Inactive over the winter of 1909–1910, Grampus began her annual lobster collection duties in April 1910. She conducted her routine fish-culture work during fiscal year 1911 (1 July 1910-30 June 1911) and fiscal year 1912 (1 July 1911–30 June 1912). In July and August 1912, she explored the oceanography of the Gulf of Maine to determine the physical and biological conditions governing the distribution of fish food and young fishes. In the summer of 1913 she studied the oceanography of waters from the Gulf of Maine to the Virginia Capes, discovering previously unknown scallop beds. In late 1913 and early 1914, she provided living quarters for personnel collecting pollock spawn.

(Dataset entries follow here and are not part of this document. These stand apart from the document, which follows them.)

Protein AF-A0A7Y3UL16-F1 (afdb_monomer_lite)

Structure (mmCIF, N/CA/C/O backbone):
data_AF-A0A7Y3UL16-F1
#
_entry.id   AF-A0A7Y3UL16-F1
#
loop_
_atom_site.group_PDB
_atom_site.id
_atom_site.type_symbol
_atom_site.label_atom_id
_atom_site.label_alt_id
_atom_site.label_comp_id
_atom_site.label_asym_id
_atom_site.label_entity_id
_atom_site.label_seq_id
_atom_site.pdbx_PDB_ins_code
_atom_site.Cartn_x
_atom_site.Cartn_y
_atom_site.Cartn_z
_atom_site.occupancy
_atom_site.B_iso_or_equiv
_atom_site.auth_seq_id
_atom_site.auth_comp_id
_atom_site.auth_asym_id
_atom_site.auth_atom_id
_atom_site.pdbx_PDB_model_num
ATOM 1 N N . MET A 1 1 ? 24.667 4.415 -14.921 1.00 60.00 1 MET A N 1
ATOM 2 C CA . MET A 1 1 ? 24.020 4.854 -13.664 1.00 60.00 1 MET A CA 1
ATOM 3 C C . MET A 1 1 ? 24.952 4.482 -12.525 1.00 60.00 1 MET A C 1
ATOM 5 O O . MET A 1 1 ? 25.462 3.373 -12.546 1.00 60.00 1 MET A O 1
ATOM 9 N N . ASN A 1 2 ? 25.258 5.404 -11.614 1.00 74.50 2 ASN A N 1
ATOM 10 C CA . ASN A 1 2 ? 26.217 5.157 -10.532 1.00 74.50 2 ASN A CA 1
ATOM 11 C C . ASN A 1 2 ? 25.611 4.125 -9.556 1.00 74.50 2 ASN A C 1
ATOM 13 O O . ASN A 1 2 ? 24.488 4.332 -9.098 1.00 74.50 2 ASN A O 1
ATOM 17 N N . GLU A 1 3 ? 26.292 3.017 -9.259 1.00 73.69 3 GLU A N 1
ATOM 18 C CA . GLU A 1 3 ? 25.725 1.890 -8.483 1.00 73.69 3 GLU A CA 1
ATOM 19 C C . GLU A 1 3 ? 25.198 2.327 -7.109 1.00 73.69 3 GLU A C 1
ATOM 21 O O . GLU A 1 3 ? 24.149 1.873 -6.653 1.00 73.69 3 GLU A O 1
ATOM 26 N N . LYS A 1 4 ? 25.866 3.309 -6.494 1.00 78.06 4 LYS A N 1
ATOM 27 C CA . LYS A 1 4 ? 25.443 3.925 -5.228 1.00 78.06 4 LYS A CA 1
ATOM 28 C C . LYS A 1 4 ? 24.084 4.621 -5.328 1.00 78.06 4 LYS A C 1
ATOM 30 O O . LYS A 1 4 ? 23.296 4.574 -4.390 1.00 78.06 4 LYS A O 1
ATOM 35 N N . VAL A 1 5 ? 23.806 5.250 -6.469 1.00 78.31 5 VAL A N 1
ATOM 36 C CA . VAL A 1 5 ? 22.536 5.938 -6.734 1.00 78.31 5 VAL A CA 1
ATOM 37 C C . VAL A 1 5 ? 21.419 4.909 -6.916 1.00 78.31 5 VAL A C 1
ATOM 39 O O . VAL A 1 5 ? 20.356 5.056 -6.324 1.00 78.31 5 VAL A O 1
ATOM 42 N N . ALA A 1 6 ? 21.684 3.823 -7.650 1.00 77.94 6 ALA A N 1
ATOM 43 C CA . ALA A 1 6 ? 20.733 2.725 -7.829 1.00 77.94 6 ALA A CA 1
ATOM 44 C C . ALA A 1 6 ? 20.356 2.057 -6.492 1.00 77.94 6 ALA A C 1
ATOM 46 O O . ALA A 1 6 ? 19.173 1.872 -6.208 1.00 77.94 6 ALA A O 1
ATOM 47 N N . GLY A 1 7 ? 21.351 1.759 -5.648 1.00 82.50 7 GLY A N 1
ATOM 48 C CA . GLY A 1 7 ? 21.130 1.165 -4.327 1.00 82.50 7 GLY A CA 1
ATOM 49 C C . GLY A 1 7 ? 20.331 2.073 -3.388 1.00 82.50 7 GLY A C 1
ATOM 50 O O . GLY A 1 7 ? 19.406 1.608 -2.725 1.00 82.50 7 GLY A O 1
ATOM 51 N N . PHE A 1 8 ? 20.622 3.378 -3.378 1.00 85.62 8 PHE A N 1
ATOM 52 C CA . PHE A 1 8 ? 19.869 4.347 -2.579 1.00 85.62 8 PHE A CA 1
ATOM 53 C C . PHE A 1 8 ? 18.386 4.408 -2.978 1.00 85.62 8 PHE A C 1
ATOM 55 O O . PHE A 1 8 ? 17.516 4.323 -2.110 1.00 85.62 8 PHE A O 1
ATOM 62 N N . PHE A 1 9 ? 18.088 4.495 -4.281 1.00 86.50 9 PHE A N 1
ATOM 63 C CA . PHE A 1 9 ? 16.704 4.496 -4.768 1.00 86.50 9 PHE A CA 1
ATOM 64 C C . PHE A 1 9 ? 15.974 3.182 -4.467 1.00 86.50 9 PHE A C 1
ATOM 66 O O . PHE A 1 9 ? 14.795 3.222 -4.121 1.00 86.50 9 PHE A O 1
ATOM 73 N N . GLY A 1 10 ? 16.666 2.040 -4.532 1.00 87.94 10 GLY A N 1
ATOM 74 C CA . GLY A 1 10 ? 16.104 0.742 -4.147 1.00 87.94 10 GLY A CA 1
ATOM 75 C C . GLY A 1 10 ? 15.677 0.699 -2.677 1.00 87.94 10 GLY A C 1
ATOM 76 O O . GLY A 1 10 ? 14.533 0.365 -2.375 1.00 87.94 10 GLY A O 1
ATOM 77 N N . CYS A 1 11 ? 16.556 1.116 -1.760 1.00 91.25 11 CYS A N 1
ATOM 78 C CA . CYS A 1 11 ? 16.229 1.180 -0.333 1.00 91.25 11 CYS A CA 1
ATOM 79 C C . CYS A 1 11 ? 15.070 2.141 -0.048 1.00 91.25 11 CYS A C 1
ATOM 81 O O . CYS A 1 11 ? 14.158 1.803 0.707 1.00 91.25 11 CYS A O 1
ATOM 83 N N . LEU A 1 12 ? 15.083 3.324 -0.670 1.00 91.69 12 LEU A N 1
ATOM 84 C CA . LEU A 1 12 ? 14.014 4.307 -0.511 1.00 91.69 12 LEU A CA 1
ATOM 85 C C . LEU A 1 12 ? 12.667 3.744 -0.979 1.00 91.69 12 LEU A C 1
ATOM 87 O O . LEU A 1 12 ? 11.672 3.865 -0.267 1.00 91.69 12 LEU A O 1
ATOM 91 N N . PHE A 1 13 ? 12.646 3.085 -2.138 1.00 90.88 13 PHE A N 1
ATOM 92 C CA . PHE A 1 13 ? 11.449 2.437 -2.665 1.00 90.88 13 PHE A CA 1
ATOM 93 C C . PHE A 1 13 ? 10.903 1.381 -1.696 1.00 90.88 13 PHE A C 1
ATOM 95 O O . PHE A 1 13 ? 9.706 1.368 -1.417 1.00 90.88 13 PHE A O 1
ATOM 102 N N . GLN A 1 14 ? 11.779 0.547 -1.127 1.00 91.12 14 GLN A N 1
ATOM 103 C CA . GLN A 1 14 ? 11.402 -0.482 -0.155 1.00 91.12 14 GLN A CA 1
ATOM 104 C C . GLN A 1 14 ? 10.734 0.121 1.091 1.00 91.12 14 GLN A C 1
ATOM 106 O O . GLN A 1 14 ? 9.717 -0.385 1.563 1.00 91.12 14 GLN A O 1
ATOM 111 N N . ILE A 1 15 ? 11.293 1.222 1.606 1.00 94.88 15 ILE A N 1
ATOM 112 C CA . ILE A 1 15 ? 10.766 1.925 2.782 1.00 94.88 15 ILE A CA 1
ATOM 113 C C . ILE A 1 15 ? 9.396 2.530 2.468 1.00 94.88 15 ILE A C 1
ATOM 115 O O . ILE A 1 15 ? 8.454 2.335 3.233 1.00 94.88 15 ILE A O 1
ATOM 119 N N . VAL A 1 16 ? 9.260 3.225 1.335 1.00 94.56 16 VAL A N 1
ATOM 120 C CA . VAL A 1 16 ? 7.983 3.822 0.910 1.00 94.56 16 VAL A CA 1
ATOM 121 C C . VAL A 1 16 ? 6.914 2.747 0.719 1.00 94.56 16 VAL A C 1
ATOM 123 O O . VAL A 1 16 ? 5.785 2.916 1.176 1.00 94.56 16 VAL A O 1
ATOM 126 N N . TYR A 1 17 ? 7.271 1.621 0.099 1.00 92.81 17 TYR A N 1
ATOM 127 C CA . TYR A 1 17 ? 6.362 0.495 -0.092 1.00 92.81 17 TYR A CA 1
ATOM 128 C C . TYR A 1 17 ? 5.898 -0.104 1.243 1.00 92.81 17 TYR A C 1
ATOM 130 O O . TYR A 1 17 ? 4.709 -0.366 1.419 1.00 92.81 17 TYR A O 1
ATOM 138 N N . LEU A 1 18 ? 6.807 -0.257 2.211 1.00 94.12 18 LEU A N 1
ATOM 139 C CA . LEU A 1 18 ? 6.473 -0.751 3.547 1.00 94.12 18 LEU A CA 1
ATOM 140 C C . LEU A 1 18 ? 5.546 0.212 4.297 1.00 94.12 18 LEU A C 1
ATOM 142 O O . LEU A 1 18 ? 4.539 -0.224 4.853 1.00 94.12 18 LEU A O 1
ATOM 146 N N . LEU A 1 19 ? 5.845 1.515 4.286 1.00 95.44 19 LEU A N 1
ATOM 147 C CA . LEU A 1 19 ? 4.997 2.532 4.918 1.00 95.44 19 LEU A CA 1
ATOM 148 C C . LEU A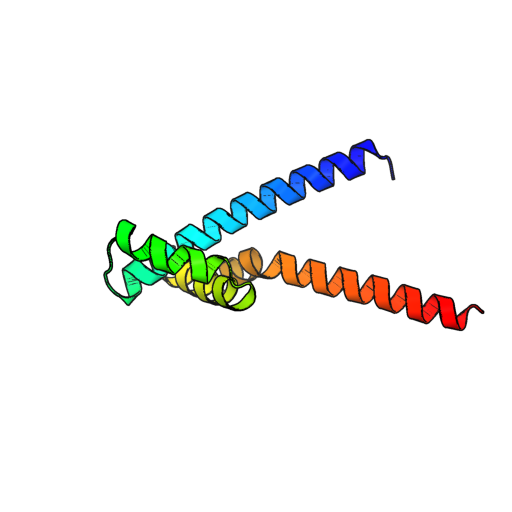 1 19 ? 3.598 2.560 4.297 1.00 95.44 19 LEU A C 1
ATOM 150 O O . LEU A 1 19 ? 2.608 2.617 5.021 1.00 95.44 19 LEU A O 1
ATOM 154 N N . MET A 1 20 ? 3.506 2.457 2.971 1.00 95.50 20 MET A N 1
ATOM 155 C CA . MET A 1 20 ? 2.227 2.360 2.269 1.00 95.50 20 MET A CA 1
ATOM 156 C C . MET A 1 20 ? 1.456 1.098 2.676 1.00 95.50 20 MET A C 1
ATOM 158 O O . MET A 1 20 ? 0.267 1.194 2.969 1.00 95.50 20 MET A O 1
ATOM 162 N N . GLY A 1 21 ? 2.123 -0.054 2.788 1.00 94.50 21 GLY A N 1
ATOM 163 C CA . GLY A 1 21 ? 1.496 -1.294 3.256 1.00 94.50 21 GLY A CA 1
ATOM 164 C C . GLY A 1 21 ? 0.943 -1.189 4.682 1.00 94.50 21 GLY A C 1
ATOM 165 O O . GLY A 1 21 ? -0.148 -1.684 4.959 1.00 94.50 21 GLY A O 1
ATOM 166 N N . LEU A 1 22 ? 1.640 -0.481 5.579 1.00 95.25 22 LEU A N 1
ATOM 167 C CA . LEU A 1 22 ? 1.119 -0.178 6.916 1.00 95.25 22 LEU A CA 1
ATOM 168 C C . LEU A 1 22 ? -0.120 0.720 6.843 1.00 95.25 22 LEU A C 1
ATOM 170 O O . LEU A 1 22 ? -1.124 0.419 7.481 1.00 95.25 22 LEU A O 1
ATOM 174 N N . VAL A 1 23 ? -0.084 1.781 6.034 1.00 96.31 23 VAL A N 1
ATOM 175 C CA . VAL A 1 23 ? -1.248 2.656 5.813 1.00 96.31 23 VAL A CA 1
ATOM 176 C C . VAL A 1 23 ? -2.433 1.867 5.252 1.00 96.31 23 VAL A C 1
ATOM 178 O O . VAL A 1 23 ? -3.559 2.056 5.708 1.00 96.31 23 VAL A O 1
ATOM 181 N N . GLN A 1 24 ? -2.190 0.942 4.322 1.00 96.75 24 GLN A N 1
ATOM 182 C CA . GLN A 1 24 ? -3.214 0.060 3.768 1.00 96.75 24 GLN A CA 1
ATOM 183 C C . GLN A 1 24 ? -3.818 -0.842 4.851 1.00 96.75 24 GLN A C 1
ATOM 185 O O . GLN A 1 24 ? -5.035 -0.991 4.911 1.00 96.75 24 GLN A O 1
ATOM 190 N N . LEU A 1 25 ? -2.995 -1.400 5.743 1.00 96.31 25 LEU A N 1
ATOM 191 C CA . LEU A 1 25 ? -3.474 -2.220 6.855 1.00 96.31 25 LEU A CA 1
ATOM 192 C C . LEU A 1 25 ? -4.355 -1.415 7.822 1.00 96.31 25 LEU A C 1
ATOM 194 O O . LEU A 1 25 ? -5.422 -1.895 8.198 1.00 96.31 25 LEU A O 1
ATOM 198 N N . VAL A 1 26 ? -3.953 -0.193 8.195 1.00 96.19 26 VAL A N 1
ATOM 199 C CA . VAL A 1 26 ? -4.775 0.669 9.068 1.00 96.19 26 VAL A CA 1
ATOM 200 C C . VAL A 1 26 ? -6.066 1.098 8.364 1.00 96.19 26 VAL A C 1
ATOM 202 O O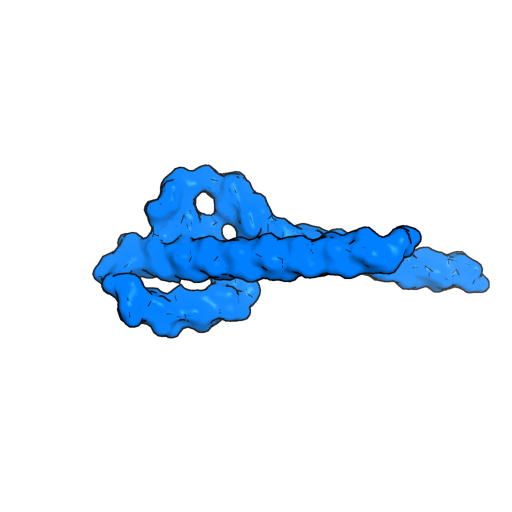 . VAL A 1 26 ? -7.117 1.127 8.995 1.00 96.19 26 VAL A O 1
ATOM 205 N N . ALA A 1 27 ? -6.022 1.363 7.056 1.00 97.00 27 ALA A N 1
ATOM 206 C CA . ALA A 1 27 ? -7.218 1.666 6.272 1.00 97.00 27 ALA A CA 1
ATOM 207 C C . ALA A 1 27 ? -8.202 0.485 6.253 1.00 97.00 27 ALA A C 1
ATOM 209 O O . ALA A 1 27 ? -9.390 0.676 6.487 1.00 97.00 27 ALA A O 1
ATOM 210 N N . ILE A 1 28 ? -7.715 -0.742 6.033 1.00 97.44 28 ILE A N 1
ATOM 211 C CA . ILE A 1 28 ? -8.546 -1.957 6.077 1.00 97.44 28 ILE A CA 1
ATOM 212 C C . ILE A 1 28 ? -9.129 -2.160 7.479 1.00 97.44 28 ILE A C 1
ATOM 214 O O . ILE A 1 28 ? -10.310 -2.473 7.603 1.00 97.44 28 ILE A O 1
ATOM 218 N N . LEU A 1 29 ? -8.316 -1.970 8.525 1.00 96.88 29 LEU A N 1
ATOM 219 C CA . LEU A 1 29 ? -8.764 -2.044 9.914 1.00 96.88 29 LEU A CA 1
ATOM 220 C C . LEU A 1 29 ? -9.924 -1.085 10.158 1.00 96.88 29 LEU A C 1
ATOM 222 O O . LEU A 1 29 ? -11.008 -1.545 10.499 1.00 96.88 29 LEU A O 1
ATOM 226 N N . GLY A 1 30 ? -9.723 0.209 9.903 1.00 95.31 30 GLY A N 1
ATOM 227 C CA . GLY A 1 30 ? -10.768 1.214 10.076 1.00 95.31 30 GLY A CA 1
ATOM 228 C C . GLY A 1 30 ? -12.010 0.914 9.236 1.00 95.31 30 GLY A C 1
ATOM 229 O O . GLY A 1 30 ? -13.126 1.116 9.709 1.00 95.31 30 GLY A O 1
ATOM 230 N N . GLY A 1 31 ? -11.839 0.406 8.010 1.00 95.75 31 GLY A N 1
ATOM 231 C CA . GLY A 1 31 ? -12.958 0.011 7.155 1.00 95.75 31 GLY A CA 1
ATOM 232 C C . GLY A 1 31 ? -13.792 -1.085 7.813 1.00 95.75 31 GLY A C 1
ATOM 233 O O . GLY A 1 31 ? -15.004 -0.953 7.937 1.00 95.75 31 GLY A O 1
ATOM 234 N N . ILE A 1 32 ? -13.141 -2.128 8.333 1.00 95.56 32 ILE A N 1
ATOM 235 C CA . ILE A 1 32 ? -13.813 -3.210 9.065 1.00 95.56 32 ILE A CA 1
ATOM 236 C C . ILE A 1 32 ? -14.510 -2.683 10.330 1.00 95.56 32 ILE A C 1
ATOM 238 O O . ILE A 1 32 ? -15.641 -3.091 10.611 1.00 95.56 32 ILE A O 1
ATOM 242 N N . GLU A 1 33 ? -13.876 -1.776 11.080 1.00 95.31 33 GLU A N 1
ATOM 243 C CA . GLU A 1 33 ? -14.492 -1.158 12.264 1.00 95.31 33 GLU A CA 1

In the summer of 1914, she conducted oceanographic work from the Gulf of Maine to Nantucket, then was laid up over the winter of 1914–1915. She resumed her oceanographic work in the Gulf of Maine on 4 May 1915, continuing it until 27 October 1915. She was laid up for the winter of 1915–1916.

From 18 July 1916 to 24 April 1917, Grampus conducted her final scientific work for the Bureau of Fisheries, with oceanographic and other investigations off the U.S. East Coast and fishery investigations in the Gulf of Mexico. Early in the winter of 1916–1917, she investigated banks near Cape Fear, North Carolina, whose productivity were unknown to fishermen; she was hampered by storms and was able to study only two of the potential fishing grounds, but found one to be a good site to fish for sea bass or blackfish and the other productive for drifting fishing vessels. Later in the winter she moved on to the Gulf of Mexico, where she overcame interruptions by fog and storms to study the shrimp fishery there. In her otter trawl, she found shrimp in abundance off Mobile Bay on the coast of Alabama, on the southeast side of Ship Island on the coast of Mississippi, and southeast of Barataria Pass on the coast of Louisiana. Wrapping up her Gulf of Mexico work, she reached Washington, D.C., in April 1917, then proceeded to Gloucester.

==Disposal==
After Grampus returned to Gloucester in 1917, major defects were found in her hull that would require considerable expense to repair. Deeming her of obsolete design, no longer suited to its needs, and not worth repairing, the Bureau of Fisheries condemned and sold her in 1918.

==In popular culture==

A claim that Rudyard Kipling used Grampus as the model for the fictional fishing schooner We′re Here in his 1897 novel Captains Courageous is unproven.